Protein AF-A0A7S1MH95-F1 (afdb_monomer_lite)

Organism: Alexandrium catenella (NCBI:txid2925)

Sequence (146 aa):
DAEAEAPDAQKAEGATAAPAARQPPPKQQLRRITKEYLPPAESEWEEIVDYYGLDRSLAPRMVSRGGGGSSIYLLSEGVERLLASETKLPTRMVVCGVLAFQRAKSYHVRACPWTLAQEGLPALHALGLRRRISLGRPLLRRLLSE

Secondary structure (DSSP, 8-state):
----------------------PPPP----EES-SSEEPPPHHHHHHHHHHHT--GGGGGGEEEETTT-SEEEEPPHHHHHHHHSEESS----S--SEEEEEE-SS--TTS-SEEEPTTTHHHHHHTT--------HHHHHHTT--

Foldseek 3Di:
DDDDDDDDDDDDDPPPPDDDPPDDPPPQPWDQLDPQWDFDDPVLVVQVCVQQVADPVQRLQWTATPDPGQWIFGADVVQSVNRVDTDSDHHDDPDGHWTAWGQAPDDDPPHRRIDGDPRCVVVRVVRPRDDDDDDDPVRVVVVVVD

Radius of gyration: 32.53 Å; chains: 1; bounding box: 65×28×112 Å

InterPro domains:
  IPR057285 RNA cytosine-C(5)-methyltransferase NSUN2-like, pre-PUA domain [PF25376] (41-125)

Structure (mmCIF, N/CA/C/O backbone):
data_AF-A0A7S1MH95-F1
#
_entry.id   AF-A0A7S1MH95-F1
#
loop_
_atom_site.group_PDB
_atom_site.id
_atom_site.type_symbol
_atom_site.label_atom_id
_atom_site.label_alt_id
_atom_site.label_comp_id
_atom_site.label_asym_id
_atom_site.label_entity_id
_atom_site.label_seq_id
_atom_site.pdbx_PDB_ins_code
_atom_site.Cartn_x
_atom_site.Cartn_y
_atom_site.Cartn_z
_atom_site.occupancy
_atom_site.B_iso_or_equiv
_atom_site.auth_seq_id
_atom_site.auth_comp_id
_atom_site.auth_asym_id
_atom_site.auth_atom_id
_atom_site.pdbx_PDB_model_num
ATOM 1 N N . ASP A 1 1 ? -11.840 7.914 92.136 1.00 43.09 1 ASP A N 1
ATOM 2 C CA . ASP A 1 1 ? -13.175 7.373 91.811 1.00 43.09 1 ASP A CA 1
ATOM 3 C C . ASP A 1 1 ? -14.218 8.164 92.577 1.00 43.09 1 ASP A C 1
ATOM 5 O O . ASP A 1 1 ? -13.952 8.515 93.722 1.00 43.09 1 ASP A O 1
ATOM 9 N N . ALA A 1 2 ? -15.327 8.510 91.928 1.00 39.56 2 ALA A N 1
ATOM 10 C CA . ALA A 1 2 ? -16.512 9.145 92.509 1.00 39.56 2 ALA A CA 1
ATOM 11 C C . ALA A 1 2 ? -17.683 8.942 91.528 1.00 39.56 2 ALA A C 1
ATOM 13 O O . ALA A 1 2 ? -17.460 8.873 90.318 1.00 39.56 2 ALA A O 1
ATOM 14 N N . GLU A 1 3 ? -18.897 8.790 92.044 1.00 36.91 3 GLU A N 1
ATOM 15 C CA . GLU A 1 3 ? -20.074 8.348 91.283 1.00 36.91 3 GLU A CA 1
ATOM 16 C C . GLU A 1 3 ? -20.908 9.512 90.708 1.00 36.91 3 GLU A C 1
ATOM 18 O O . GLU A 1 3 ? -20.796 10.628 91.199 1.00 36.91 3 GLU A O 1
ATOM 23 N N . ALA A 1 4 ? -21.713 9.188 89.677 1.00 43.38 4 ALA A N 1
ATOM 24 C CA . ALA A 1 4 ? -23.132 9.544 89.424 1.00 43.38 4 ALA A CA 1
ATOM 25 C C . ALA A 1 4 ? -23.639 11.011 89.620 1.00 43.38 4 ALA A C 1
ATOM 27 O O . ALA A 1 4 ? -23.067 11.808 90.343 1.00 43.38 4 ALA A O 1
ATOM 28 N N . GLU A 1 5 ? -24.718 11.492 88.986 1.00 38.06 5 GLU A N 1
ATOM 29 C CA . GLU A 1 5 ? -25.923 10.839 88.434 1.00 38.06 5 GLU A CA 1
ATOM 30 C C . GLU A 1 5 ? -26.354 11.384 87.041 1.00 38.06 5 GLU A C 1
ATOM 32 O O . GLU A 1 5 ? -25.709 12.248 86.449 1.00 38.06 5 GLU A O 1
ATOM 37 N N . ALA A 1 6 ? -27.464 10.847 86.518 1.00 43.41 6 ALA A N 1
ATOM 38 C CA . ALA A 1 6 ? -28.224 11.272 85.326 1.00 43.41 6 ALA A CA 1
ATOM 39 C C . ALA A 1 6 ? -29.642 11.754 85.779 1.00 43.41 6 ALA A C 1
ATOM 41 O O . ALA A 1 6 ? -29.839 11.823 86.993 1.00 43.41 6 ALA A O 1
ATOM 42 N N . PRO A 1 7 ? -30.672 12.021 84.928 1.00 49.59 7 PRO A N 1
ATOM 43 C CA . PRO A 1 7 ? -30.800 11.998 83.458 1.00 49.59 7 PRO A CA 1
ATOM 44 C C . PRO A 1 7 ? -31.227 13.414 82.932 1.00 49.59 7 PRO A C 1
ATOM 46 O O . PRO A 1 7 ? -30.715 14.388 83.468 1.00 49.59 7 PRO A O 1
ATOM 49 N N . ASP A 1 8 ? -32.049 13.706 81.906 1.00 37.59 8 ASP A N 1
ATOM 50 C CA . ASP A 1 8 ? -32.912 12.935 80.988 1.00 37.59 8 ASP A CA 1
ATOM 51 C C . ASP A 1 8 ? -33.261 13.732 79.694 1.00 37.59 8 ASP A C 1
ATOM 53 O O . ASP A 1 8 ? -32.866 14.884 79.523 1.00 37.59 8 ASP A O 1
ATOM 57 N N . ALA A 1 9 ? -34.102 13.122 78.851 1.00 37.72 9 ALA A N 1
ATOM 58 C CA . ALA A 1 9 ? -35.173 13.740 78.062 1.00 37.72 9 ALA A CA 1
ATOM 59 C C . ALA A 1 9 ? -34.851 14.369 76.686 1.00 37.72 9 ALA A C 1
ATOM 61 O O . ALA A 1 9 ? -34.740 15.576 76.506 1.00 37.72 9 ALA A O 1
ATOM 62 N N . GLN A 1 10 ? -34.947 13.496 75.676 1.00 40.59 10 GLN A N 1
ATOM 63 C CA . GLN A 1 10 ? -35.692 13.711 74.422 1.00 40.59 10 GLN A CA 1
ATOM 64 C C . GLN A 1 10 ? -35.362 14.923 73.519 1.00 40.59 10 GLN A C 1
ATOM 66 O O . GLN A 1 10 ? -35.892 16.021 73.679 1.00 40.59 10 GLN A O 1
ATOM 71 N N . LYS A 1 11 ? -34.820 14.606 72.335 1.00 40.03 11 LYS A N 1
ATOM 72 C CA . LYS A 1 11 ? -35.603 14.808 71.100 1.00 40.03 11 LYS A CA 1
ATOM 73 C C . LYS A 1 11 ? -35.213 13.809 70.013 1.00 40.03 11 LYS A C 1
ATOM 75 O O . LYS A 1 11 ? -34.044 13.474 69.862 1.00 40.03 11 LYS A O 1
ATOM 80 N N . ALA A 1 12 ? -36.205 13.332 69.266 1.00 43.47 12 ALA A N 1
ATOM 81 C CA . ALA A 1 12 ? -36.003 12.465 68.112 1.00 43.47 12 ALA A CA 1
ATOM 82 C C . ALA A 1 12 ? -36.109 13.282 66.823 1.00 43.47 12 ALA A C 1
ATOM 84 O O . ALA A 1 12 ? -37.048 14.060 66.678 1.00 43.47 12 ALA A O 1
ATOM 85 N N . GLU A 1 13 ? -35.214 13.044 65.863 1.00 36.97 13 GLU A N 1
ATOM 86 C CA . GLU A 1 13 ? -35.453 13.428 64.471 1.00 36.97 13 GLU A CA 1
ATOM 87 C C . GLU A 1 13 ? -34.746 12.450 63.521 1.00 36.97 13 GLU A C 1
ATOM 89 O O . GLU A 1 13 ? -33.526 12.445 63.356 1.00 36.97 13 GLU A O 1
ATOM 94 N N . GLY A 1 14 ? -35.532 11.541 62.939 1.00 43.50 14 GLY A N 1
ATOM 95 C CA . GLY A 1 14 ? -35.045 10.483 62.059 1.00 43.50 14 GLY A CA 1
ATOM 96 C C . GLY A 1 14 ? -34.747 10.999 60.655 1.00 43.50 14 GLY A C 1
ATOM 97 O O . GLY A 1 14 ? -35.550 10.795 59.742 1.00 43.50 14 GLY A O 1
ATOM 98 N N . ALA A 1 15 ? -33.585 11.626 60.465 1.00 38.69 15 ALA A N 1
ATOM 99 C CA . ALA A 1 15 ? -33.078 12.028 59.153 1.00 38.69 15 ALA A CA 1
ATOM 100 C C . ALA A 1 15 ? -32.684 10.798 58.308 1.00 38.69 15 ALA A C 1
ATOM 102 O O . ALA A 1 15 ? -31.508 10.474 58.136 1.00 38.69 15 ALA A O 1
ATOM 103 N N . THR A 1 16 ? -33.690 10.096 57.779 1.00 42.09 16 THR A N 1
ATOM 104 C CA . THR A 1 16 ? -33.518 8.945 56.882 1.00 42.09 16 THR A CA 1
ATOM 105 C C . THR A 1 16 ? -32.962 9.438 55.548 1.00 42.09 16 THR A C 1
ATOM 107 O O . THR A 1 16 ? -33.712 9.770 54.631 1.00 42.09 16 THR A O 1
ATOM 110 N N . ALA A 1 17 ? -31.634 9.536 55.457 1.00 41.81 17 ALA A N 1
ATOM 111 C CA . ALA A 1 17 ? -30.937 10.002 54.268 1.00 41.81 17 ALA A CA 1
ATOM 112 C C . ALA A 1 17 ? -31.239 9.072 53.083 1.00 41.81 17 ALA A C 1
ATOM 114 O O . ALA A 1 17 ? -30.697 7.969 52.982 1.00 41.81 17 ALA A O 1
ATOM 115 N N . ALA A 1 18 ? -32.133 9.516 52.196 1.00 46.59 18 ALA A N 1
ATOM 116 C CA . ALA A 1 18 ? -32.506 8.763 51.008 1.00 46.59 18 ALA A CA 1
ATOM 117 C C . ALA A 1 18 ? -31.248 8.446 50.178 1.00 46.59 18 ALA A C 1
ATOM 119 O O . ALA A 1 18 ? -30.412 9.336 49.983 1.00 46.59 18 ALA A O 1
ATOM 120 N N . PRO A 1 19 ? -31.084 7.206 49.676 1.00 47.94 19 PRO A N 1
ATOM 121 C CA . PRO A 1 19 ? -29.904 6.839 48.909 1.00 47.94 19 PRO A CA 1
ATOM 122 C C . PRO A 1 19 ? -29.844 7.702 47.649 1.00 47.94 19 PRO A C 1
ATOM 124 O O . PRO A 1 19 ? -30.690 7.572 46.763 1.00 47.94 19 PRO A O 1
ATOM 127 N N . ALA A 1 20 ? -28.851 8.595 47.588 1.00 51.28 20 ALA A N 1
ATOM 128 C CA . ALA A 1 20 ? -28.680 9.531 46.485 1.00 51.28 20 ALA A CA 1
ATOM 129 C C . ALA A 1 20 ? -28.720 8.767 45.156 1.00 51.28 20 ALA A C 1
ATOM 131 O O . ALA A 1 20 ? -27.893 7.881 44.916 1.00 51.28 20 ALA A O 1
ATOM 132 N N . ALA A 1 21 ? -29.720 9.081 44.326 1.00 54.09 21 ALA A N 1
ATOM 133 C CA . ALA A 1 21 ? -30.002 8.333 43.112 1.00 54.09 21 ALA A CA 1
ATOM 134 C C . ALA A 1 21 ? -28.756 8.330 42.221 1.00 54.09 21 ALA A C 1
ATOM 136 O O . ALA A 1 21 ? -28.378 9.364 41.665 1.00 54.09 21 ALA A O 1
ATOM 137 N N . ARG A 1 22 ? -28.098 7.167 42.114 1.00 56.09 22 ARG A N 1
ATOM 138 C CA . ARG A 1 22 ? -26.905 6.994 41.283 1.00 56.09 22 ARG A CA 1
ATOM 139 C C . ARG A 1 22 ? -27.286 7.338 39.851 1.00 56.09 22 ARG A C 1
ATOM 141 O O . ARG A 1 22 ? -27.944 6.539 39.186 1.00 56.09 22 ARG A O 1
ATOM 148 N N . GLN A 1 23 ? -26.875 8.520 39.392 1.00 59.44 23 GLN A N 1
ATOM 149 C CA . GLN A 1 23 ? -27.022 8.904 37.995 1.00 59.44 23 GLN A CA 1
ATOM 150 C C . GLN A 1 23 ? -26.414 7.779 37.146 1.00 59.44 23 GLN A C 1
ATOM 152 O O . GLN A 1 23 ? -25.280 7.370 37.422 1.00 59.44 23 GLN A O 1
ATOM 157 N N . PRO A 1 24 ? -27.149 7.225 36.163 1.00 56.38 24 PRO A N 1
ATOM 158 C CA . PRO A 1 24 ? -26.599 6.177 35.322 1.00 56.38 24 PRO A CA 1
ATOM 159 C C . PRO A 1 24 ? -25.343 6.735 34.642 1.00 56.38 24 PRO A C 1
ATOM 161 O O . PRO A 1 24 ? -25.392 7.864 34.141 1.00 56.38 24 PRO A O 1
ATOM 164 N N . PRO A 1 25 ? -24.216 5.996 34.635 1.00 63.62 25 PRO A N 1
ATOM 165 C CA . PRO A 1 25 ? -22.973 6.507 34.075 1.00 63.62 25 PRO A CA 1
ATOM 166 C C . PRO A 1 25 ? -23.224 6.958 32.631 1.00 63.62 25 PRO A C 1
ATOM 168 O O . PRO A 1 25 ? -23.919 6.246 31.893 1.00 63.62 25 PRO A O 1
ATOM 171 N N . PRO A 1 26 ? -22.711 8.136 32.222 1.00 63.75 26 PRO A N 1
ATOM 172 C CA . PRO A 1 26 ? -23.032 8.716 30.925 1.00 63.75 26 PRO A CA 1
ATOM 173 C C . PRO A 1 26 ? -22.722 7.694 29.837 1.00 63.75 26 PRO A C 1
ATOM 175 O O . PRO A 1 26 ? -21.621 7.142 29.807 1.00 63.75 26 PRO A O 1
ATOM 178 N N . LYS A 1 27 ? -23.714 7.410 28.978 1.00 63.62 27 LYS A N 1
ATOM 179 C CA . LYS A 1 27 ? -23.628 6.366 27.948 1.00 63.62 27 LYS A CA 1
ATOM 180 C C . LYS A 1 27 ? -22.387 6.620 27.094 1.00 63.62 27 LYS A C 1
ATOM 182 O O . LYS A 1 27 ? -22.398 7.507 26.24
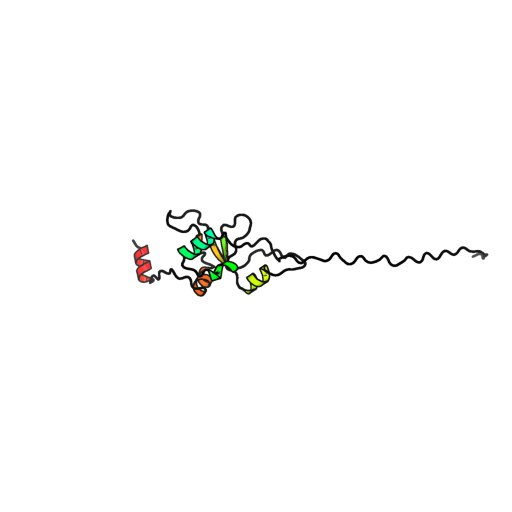3 1.00 63.62 27 LYS A O 1
ATOM 187 N N . GLN A 1 28 ? -21.318 5.865 27.352 1.00 62.94 28 GLN A N 1
ATOM 188 C CA . GLN A 1 28 ? -20.042 6.011 26.660 1.00 62.94 28 GLN A CA 1
ATOM 189 C C . GLN A 1 28 ? -20.248 5.628 25.196 1.00 62.94 28 GLN A C 1
ATOM 191 O O . GLN A 1 28 ? -20.223 4.448 24.847 1.00 62.94 28 GLN A O 1
ATOM 196 N N . GLN A 1 29 ? -20.492 6.639 24.362 1.00 70.69 29 GLN A N 1
ATOM 197 C CA . GLN A 1 29 ? -20.534 6.498 22.914 1.00 70.69 29 GLN A CA 1
ATOM 198 C C . GLN A 1 29 ? -19.220 5.860 22.472 1.00 70.69 29 GLN A C 1
ATOM 200 O O . GLN A 1 29 ? -18.143 6.381 22.782 1.00 70.69 29 GLN A O 1
ATOM 205 N N . LEU A 1 30 ? -19.327 4.723 21.787 1.00 69.50 30 LEU A N 1
ATOM 206 C CA . LEU A 1 30 ? -18.174 4.062 21.201 1.00 69.50 30 LEU A CA 1
ATOM 207 C C . LEU A 1 30 ? -17.551 4.992 20.151 1.00 69.50 30 LEU A C 1
ATOM 209 O O . LEU A 1 30 ? -18.211 5.860 19.576 1.00 69.50 30 LEU A O 1
ATOM 213 N N . ARG A 1 31 ? -16.241 4.868 19.963 1.00 67.38 31 ARG A N 1
ATOM 214 C CA . ARG A 1 31 ? -15.460 5.703 19.048 1.00 67.38 31 ARG A CA 1
ATOM 215 C C . ARG A 1 31 ? -14.584 4.790 18.209 1.00 67.38 31 ARG A C 1
ATOM 217 O O . ARG A 1 31 ? -14.009 3.853 18.756 1.00 67.38 31 ARG A O 1
ATOM 224 N N . ARG A 1 32 ? -14.432 5.079 16.912 1.00 71.62 32 ARG A N 1
ATOM 225 C CA . ARG A 1 32 ? -13.425 4.407 16.071 1.00 71.62 32 ARG A CA 1
ATOM 226 C C . ARG A 1 32 ? -12.064 4.397 16.763 1.00 71.62 32 ARG A C 1
ATOM 228 O O . ARG A 1 32 ? -11.645 5.434 17.285 1.00 71.62 32 ARG A O 1
ATOM 235 N N . ILE A 1 33 ? -11.383 3.251 16.708 1.00 72.06 33 ILE A N 1
ATOM 236 C CA . ILE A 1 33 ? -10.114 3.001 17.412 1.00 72.06 33 ILE A CA 1
ATOM 237 C C . ILE A 1 33 ? -9.080 4.117 17.191 1.00 72.06 33 ILE A C 1
ATOM 239 O O . ILE A 1 33 ? -8.490 4.603 18.158 1.00 72.06 33 ILE A O 1
ATOM 243 N N . THR A 1 34 ? -8.930 4.592 15.950 1.00 72.88 34 THR A N 1
ATOM 244 C CA . THR A 1 34 ? -8.117 5.770 15.608 1.00 72.88 34 THR A CA 1
ATOM 245 C C . THR A 1 34 ? -8.783 6.646 14.555 1.00 72.88 34 THR A C 1
ATOM 247 O O . THR A 1 34 ? -9.490 6.149 13.683 1.00 72.88 34 THR A O 1
ATOM 250 N N . LYS A 1 35 ? -8.446 7.942 14.570 1.00 72.31 35 LYS A N 1
ATOM 251 C CA . LYS A 1 35 ? -8.681 8.885 13.460 1.00 72.31 35 LYS A CA 1
ATOM 252 C C . LYS A 1 35 ? -7.414 9.196 12.641 1.00 72.31 35 LYS A C 1
ATOM 254 O O . LYS A 1 35 ? -7.468 10.021 11.741 1.00 72.31 35 LYS A O 1
ATOM 259 N N . GLU A 1 36 ? -6.275 8.583 12.982 1.00 81.44 36 GLU A N 1
ATOM 260 C CA . GLU A 1 36 ? -4.972 8.871 12.360 1.00 81.44 36 GLU A CA 1
ATOM 261 C C . GLU A 1 36 ? -4.786 8.220 10.980 1.00 81.44 36 GLU A C 1
ATOM 263 O O . GLU A 1 36 ? -3.961 8.699 10.211 1.00 81.44 36 GLU A O 1
ATOM 268 N N . TYR A 1 37 ? -5.533 7.160 10.658 1.00 83.38 37 TYR A N 1
ATOM 269 C CA . TYR A 1 37 ? -5.450 6.457 9.375 1.00 83.38 37 TYR A CA 1
ATOM 270 C C . TYR A 1 37 ? -6.656 6.819 8.511 1.00 83.38 37 TYR A C 1
ATOM 272 O O . TYR A 1 37 ? -7.803 6.646 8.930 1.00 83.38 37 TYR A O 1
ATOM 280 N N . LEU A 1 38 ? -6.381 7.339 7.318 1.00 87.19 38 LEU A N 1
ATOM 281 C CA . LEU A 1 38 ? -7.366 7.772 6.328 1.00 87.19 38 LEU A CA 1
ATOM 282 C C . LEU A 1 38 ? -7.050 7.089 4.989 1.00 87.19 38 LEU A C 1
ATOM 284 O O . LEU A 1 38 ? -5.876 6.812 4.735 1.00 87.19 38 LEU A O 1
ATOM 288 N N . PRO A 1 39 ? -8.039 6.829 4.117 1.00 88.12 39 PRO A N 1
ATOM 289 C CA . PRO A 1 39 ? -7.736 6.429 2.746 1.00 88.12 39 PRO A CA 1
ATOM 290 C C . PRO A 1 39 ? -6.899 7.520 2.043 1.00 88.12 39 PRO A C 1
ATOM 292 O O . PRO A 1 39 ? -7.017 8.699 2.400 1.00 88.12 39 PRO A O 1
ATOM 295 N N . PRO A 1 40 ? -6.044 7.164 1.065 1.00 88.25 40 PRO A N 1
ATOM 296 C CA . PRO A 1 40 ? -5.419 8.146 0.179 1.00 88.25 40 PRO A CA 1
ATOM 297 C C . PRO A 1 40 ? -6.485 8.944 -0.591 1.00 88.25 40 PRO A C 1
ATOM 299 O O . PRO A 1 40 ? -7.636 8.517 -0.702 1.00 88.25 40 PRO A O 1
ATOM 302 N N . ALA A 1 41 ? -6.105 10.099 -1.143 1.00 88.31 41 ALA A N 1
ATOM 303 C CA . ALA A 1 41 ? -6.994 10.836 -2.037 1.00 88.31 41 ALA A CA 1
ATOM 304 C C . ALA A 1 41 ? -7.300 9.995 -3.289 1.00 88.31 41 ALA A C 1
ATOM 306 O O . ALA A 1 41 ? -6.414 9.328 -3.821 1.00 88.31 41 ALA A O 1
ATOM 307 N N . GLU A 1 42 ? -8.547 10.039 -3.763 1.00 88.31 42 GLU A N 1
ATOM 308 C CA . GLU A 1 42 ? -9.035 9.180 -4.851 1.00 88.31 42 GLU A CA 1
ATOM 309 C C . GLU A 1 42 ? -8.187 9.321 -6.123 1.00 88.31 42 GLU A C 1
ATOM 311 O O . GLU A 1 42 ? -7.699 8.323 -6.643 1.00 88.31 42 GLU A O 1
ATOM 316 N N . SER A 1 43 ? -7.871 10.555 -6.528 1.00 89.50 43 SER A N 1
ATOM 317 C CA . SER A 1 43 ? -7.000 10.847 -7.673 1.00 89.50 43 SER A CA 1
ATOM 318 C C . SER A 1 43 ? -5.551 10.370 -7.503 1.00 89.50 43 SER A C 1
ATOM 320 O O . SER A 1 43 ? -4.923 9.963 -8.478 1.00 89.50 43 SER A O 1
ATOM 322 N N . GLU A 1 44 ? -5.008 10.374 -6.280 1.00 89.50 44 GLU A N 1
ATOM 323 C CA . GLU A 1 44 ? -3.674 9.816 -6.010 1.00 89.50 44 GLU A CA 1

→ **What this task involves**: Take the lines above from the one containing "ATOM 207 C C" to the one containing "ATOM 213 N N" and retype them exactly, both ends included, with nothing added.

→ **Result for this task**:
ATOM 207 C C . LEU A 1 30 ? -17.551 4.992 20.151 1.00 69.50 30 LEU A C 1
ATOM 209 O O . LEU A 1 30 ? -18.211 5.860 19.576 1.00 69.50 30 LEU A O 1
ATOM 213 N N . ARG A 1 31 ? -16.241 4.868 19.963 1.00 67.38 31 ARG A N 1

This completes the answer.